TASK INPUTS: Begin
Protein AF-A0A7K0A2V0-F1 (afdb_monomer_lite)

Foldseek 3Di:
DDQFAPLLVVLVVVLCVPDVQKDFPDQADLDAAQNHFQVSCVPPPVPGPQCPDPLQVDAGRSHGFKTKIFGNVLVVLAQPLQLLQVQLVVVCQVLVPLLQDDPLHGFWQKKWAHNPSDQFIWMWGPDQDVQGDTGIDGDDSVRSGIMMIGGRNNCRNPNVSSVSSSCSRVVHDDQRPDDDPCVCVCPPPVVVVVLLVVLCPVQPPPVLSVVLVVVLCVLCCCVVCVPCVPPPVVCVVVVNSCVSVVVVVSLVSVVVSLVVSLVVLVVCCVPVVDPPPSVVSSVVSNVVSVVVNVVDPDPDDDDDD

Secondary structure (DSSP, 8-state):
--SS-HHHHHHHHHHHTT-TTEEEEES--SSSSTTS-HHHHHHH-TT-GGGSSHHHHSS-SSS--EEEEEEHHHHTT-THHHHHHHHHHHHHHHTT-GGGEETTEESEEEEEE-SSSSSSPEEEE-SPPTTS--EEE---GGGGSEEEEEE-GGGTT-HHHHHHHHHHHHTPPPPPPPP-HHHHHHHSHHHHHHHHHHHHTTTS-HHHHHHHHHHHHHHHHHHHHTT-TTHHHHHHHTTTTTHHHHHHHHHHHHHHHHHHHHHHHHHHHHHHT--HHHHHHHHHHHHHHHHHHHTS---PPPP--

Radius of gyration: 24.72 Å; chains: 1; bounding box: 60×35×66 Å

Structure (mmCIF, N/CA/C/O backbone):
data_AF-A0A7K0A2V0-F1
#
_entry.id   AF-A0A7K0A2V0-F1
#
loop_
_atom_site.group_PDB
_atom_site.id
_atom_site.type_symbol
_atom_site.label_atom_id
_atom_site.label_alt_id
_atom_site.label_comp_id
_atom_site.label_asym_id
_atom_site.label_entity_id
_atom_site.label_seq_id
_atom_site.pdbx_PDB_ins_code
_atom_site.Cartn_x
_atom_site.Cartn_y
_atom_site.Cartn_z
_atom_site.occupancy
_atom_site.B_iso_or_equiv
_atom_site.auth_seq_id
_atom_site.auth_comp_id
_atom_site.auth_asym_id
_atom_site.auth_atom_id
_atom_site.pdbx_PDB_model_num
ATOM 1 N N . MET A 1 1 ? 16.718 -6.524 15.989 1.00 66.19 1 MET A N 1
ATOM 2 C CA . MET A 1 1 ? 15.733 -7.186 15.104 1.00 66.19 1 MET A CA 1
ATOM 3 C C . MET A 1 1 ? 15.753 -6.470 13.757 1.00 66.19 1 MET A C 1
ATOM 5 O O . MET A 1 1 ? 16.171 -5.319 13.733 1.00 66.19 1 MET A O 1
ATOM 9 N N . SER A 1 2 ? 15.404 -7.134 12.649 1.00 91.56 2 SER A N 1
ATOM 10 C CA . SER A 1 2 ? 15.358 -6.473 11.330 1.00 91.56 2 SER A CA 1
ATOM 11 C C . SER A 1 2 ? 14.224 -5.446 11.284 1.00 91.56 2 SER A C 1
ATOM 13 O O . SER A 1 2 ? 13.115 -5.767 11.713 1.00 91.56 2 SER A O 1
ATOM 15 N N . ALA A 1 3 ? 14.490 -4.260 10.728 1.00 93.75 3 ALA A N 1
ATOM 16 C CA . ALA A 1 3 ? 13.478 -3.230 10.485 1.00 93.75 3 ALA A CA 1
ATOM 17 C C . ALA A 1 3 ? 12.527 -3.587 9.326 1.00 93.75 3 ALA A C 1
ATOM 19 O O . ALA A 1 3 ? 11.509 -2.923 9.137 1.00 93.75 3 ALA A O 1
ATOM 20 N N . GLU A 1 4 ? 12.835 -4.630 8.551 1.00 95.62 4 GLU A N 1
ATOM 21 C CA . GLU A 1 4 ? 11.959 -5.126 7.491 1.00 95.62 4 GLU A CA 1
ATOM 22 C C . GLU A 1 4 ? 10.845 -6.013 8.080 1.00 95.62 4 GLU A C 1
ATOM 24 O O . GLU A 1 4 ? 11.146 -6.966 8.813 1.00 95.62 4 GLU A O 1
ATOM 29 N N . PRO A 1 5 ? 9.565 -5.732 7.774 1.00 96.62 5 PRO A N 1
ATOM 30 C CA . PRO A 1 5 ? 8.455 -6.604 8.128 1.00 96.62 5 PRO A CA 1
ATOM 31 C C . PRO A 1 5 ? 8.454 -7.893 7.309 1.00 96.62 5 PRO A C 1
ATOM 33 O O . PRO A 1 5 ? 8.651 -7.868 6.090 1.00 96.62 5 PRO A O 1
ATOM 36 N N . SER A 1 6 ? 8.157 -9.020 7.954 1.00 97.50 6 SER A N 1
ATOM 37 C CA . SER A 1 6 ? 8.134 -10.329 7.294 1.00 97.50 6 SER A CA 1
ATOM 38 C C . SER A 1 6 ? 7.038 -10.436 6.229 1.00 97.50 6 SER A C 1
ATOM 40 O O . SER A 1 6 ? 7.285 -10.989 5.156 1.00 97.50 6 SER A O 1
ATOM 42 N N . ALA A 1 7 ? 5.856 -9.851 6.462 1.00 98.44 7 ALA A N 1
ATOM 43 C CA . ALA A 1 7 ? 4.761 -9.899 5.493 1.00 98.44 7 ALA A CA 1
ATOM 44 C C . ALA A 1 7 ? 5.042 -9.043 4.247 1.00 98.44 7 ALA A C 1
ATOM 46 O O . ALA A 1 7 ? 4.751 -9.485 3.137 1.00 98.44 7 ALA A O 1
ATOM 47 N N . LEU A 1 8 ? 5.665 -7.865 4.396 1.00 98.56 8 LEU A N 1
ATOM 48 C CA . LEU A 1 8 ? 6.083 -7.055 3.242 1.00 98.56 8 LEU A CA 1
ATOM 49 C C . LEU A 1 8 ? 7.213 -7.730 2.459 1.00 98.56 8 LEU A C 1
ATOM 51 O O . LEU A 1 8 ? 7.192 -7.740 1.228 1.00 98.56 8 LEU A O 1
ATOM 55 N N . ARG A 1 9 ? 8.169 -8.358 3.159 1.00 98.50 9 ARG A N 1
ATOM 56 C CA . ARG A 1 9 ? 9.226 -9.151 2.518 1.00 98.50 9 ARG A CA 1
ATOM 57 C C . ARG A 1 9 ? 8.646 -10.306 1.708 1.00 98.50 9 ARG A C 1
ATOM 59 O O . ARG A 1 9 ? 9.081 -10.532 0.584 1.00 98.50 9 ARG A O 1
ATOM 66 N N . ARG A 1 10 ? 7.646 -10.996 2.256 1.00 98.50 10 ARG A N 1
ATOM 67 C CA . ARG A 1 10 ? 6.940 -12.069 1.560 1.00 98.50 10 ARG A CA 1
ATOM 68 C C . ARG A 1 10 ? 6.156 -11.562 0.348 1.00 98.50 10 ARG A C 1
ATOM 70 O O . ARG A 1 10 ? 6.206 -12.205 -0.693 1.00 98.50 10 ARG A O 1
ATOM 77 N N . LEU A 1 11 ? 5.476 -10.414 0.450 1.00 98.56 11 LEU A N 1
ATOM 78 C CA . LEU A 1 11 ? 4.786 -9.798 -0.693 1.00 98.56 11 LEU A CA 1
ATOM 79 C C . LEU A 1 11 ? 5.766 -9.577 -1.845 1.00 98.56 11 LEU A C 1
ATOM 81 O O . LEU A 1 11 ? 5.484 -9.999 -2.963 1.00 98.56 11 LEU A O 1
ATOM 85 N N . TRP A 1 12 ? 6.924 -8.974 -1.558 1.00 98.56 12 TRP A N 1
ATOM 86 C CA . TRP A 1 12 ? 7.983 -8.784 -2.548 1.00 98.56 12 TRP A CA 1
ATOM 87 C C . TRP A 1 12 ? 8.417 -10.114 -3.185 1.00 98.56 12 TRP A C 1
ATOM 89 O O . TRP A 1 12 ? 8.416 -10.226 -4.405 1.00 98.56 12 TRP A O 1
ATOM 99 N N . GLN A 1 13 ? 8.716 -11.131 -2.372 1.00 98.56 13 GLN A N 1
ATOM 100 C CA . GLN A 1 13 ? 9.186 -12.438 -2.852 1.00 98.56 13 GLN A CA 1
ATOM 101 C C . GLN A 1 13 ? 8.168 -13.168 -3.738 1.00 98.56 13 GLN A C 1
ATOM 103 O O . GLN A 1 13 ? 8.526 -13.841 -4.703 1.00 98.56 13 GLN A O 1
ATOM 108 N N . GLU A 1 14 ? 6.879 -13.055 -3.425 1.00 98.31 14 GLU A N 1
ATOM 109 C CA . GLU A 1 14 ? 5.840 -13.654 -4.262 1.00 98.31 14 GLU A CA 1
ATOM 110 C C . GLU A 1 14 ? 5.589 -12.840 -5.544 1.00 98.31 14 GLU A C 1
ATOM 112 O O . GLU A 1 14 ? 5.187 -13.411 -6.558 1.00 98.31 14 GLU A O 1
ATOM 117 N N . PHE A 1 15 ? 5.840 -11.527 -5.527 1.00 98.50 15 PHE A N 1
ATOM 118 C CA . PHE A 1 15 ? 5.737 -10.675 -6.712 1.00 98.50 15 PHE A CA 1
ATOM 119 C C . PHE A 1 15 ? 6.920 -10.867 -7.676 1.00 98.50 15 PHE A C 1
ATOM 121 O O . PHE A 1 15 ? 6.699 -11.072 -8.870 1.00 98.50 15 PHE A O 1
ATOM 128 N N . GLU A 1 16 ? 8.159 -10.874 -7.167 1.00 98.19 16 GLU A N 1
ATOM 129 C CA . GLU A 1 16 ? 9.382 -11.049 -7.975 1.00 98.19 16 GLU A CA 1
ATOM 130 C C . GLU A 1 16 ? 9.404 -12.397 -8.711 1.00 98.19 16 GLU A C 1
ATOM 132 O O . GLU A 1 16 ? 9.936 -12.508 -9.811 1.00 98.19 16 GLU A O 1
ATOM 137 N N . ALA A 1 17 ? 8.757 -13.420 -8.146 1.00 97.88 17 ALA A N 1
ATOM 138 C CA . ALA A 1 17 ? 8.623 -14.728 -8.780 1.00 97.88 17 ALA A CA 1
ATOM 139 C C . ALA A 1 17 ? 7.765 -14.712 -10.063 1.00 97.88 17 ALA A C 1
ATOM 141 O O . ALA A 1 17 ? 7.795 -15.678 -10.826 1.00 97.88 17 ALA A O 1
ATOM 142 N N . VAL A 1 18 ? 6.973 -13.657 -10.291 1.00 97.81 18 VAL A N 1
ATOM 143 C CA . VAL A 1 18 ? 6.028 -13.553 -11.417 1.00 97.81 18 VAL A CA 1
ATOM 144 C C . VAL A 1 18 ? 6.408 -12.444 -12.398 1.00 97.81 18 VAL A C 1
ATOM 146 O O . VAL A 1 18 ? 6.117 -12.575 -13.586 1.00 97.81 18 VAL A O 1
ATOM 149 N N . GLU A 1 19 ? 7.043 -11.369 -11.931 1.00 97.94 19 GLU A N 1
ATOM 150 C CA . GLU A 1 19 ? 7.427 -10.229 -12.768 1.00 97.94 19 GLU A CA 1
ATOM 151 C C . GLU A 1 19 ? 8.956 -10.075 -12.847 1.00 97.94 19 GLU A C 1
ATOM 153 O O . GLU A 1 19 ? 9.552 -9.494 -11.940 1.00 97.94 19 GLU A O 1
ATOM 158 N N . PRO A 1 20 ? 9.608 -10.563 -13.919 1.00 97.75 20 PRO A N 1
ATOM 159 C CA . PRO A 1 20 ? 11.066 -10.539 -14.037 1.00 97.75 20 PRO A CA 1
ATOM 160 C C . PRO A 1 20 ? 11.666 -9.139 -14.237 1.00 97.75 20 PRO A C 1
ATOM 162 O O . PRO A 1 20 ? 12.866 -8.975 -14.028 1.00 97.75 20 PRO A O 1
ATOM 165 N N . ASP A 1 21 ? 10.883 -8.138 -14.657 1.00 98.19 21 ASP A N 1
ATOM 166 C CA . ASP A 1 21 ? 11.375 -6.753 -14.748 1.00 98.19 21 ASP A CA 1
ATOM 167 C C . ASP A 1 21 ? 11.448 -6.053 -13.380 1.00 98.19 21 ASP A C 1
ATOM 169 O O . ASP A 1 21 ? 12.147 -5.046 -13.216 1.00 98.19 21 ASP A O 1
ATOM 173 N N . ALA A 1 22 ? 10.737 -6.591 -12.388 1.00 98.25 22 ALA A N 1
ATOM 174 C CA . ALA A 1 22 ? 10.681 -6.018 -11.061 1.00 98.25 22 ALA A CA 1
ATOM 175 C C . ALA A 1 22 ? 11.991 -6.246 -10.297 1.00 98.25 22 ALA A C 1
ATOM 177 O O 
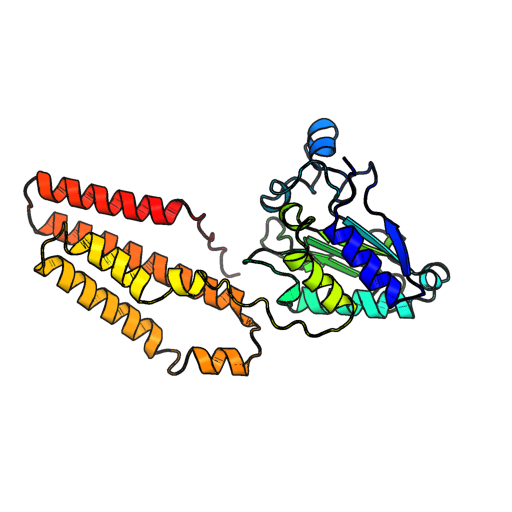. ALA A 1 22 ? 12.559 -7.337 -10.273 1.00 98.25 22 ALA A O 1
ATOM 178 N N . VAL A 1 23 ? 12.434 -5.215 -9.584 1.00 98.31 23 VAL A N 1
ATOM 179 C CA . VAL A 1 23 ? 13.592 -5.237 -8.690 1.00 98.31 23 VAL A CA 1
ATOM 180 C C . VAL A 1 23 ? 13.190 -4.688 -7.330 1.00 98.31 23 VAL A C 1
ATOM 182 O O . VAL A 1 23 ? 12.395 -3.748 -7.227 1.00 98.31 23 VAL A O 1
ATOM 185 N N . PHE A 1 24 ? 13.773 -5.258 -6.277 1.00 98.31 24 PHE A N 1
ATOM 186 C CA . PHE A 1 24 ? 13.545 -4.814 -4.910 1.00 98.31 24 PHE A CA 1
ATOM 187 C C . PHE A 1 24 ? 14.016 -3.363 -4.747 1.00 98.31 24 PHE A C 1
ATOM 189 O O . PHE A 1 24 ? 15.218 -3.099 -4.718 1.00 98.31 24 PHE A O 1
ATOM 196 N N . GLY A 1 25 ? 13.072 -2.423 -4.658 1.00 97.12 25 GLY A N 1
ATOM 197 C CA . GLY A 1 25 ? 13.355 -0.996 -4.482 1.00 97.12 25 GLY A CA 1
ATOM 198 C C . GLY A 1 25 ? 13.645 -0.635 -3.027 1.00 97.12 25 GLY A C 1
ATOM 199 O O . GLY A 1 25 ? 14.465 0.241 -2.760 1.00 97.12 25 GLY A O 1
ATOM 200 N N . GLY A 1 26 ? 13.034 -1.356 -2.083 1.00 97.81 26 GLY A N 1
ATOM 201 C CA . GLY A 1 26 ? 13.391 -1.262 -0.674 1.00 97.81 26 GLY A CA 1
ATOM 202 C C . GLY A 1 26 ? 12.240 -1.421 0.316 1.00 97.81 26 GLY A C 1
ATOM 203 O O . GLY A 1 26 ? 11.140 -0.905 0.147 1.00 97.81 26 GLY A O 1
ATOM 204 N N . ILE A 1 27 ? 12.597 -2.119 1.391 1.00 98.56 27 ILE A N 1
ATOM 205 C CA . ILE A 1 27 ? 12.077 -2.130 2.757 1.00 98.56 27 ILE A CA 1
ATOM 206 C C . ILE A 1 27 ? 12.171 -0.813 3.534 1.00 98.56 27 ILE A C 1
ATOM 208 O O . ILE A 1 27 ? 11.345 0.102 3.536 1.00 98.56 27 ILE A O 1
ATOM 212 N N . PHE A 1 28 ? 13.280 -0.787 4.258 1.00 98.31 28 PHE A N 1
ATOM 213 C CA . PHE A 1 28 ? 13.656 0.206 5.219 1.00 98.31 28 PHE A CA 1
ATOM 214 C C . PHE A 1 28 ? 14.677 1.169 4.620 1.00 98.31 28 PHE A C 1
ATOM 216 O O . PHE A 1 28 ? 15.631 0.763 3.960 1.00 98.31 28 PHE A O 1
ATOM 223 N N . ALA A 1 29 ? 14.517 2.446 4.937 1.00 97.44 29 ALA A N 1
ATOM 224 C CA . ALA A 1 29 ? 15.529 3.467 4.739 1.00 97.44 29 ALA A CA 1
ATOM 225 C C . ALA A 1 29 ? 15.411 4.487 5.871 1.00 97.44 29 ALA A C 1
ATOM 227 O O . ALA A 1 29 ? 14.306 4.861 6.271 1.00 97.44 29 ALA A O 1
ATOM 228 N N . ASN A 1 30 ? 16.544 4.984 6.371 1.00 96.31 30 ASN A N 1
ATOM 229 C CA . ASN A 1 30 ? 16.555 5.981 7.441 1.00 96.31 30 ASN A CA 1
ATOM 230 C C . ASN A 1 30 ? 16.196 7.401 6.929 1.00 96.31 30 ASN A C 1
ATOM 232 O O . ASN A 1 30 ? 16.963 8.350 7.085 1.00 96.31 30 ASN A O 1
ATOM 236 N N . LYS A 1 31 ? 15.022 7.549 6.304 1.00 94.88 31 LYS A N 1
ATOM 237 C CA . LYS A 1 31 ? 14.460 8.794 5.738 1.00 94.88 31 LYS A CA 1
ATOM 238 C C . LYS A 1 31 ? 13.128 9.157 6.411 1.00 94.88 31 LYS A C 1
ATOM 240 O O . LYS A 1 31 ? 12.721 8.454 7.331 1.00 94.88 31 LYS A O 1
ATOM 245 N N . SER A 1 32 ? 12.507 10.282 6.056 1.00 95.38 32 SER A N 1
ATOM 246 C CA . SER A 1 32 ? 11.130 10.615 6.469 1.00 95.38 32 SER A CA 1
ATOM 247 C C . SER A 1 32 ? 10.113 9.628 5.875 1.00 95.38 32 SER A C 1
TASK INPUTS: End
What is needed is an exact copy of the lines above, from the one containing "ATOM 214 C C" through the one containing "ATOM 229 C CA", with nothing added.

ATOM 214 C C . PHE A 1 28 ? 14.677 1.169 4.620 1.00 98.31 28 PHE A C 1
ATOM 216 O O . PHE A 1 28 ? 15.631 0.763 3.960 1.00 98.31 28 PHE A O 1
ATOM 223 N N . ALA A 1 29 ? 14.517 2.446 4.937 1.00 97.44 29 ALA A N 1
ATOM 224 C CA . ALA A 1 29 ? 15.529 3.467 4.739 1.00 97.44 29 ALA A CA 1
ATOM 225 C C . ALA A 1 29 ? 15.411 4.487 5.871 1.00 97.44 29 ALA A C 1
ATOM 227 O O . ALA A 1 29 ? 14.306 4.861 6.271 1.00 97.44 29 ALA A O 1
ATOM 228 N N . ASN A 1 30 ? 16.544 4.984 6.371 1.00 96.31 30 ASN A N 1
ATOM 229 C CA . ASN A 1 30 ? 16.555 5.981 7.441 1.00 96.31 30 ASN A CA 1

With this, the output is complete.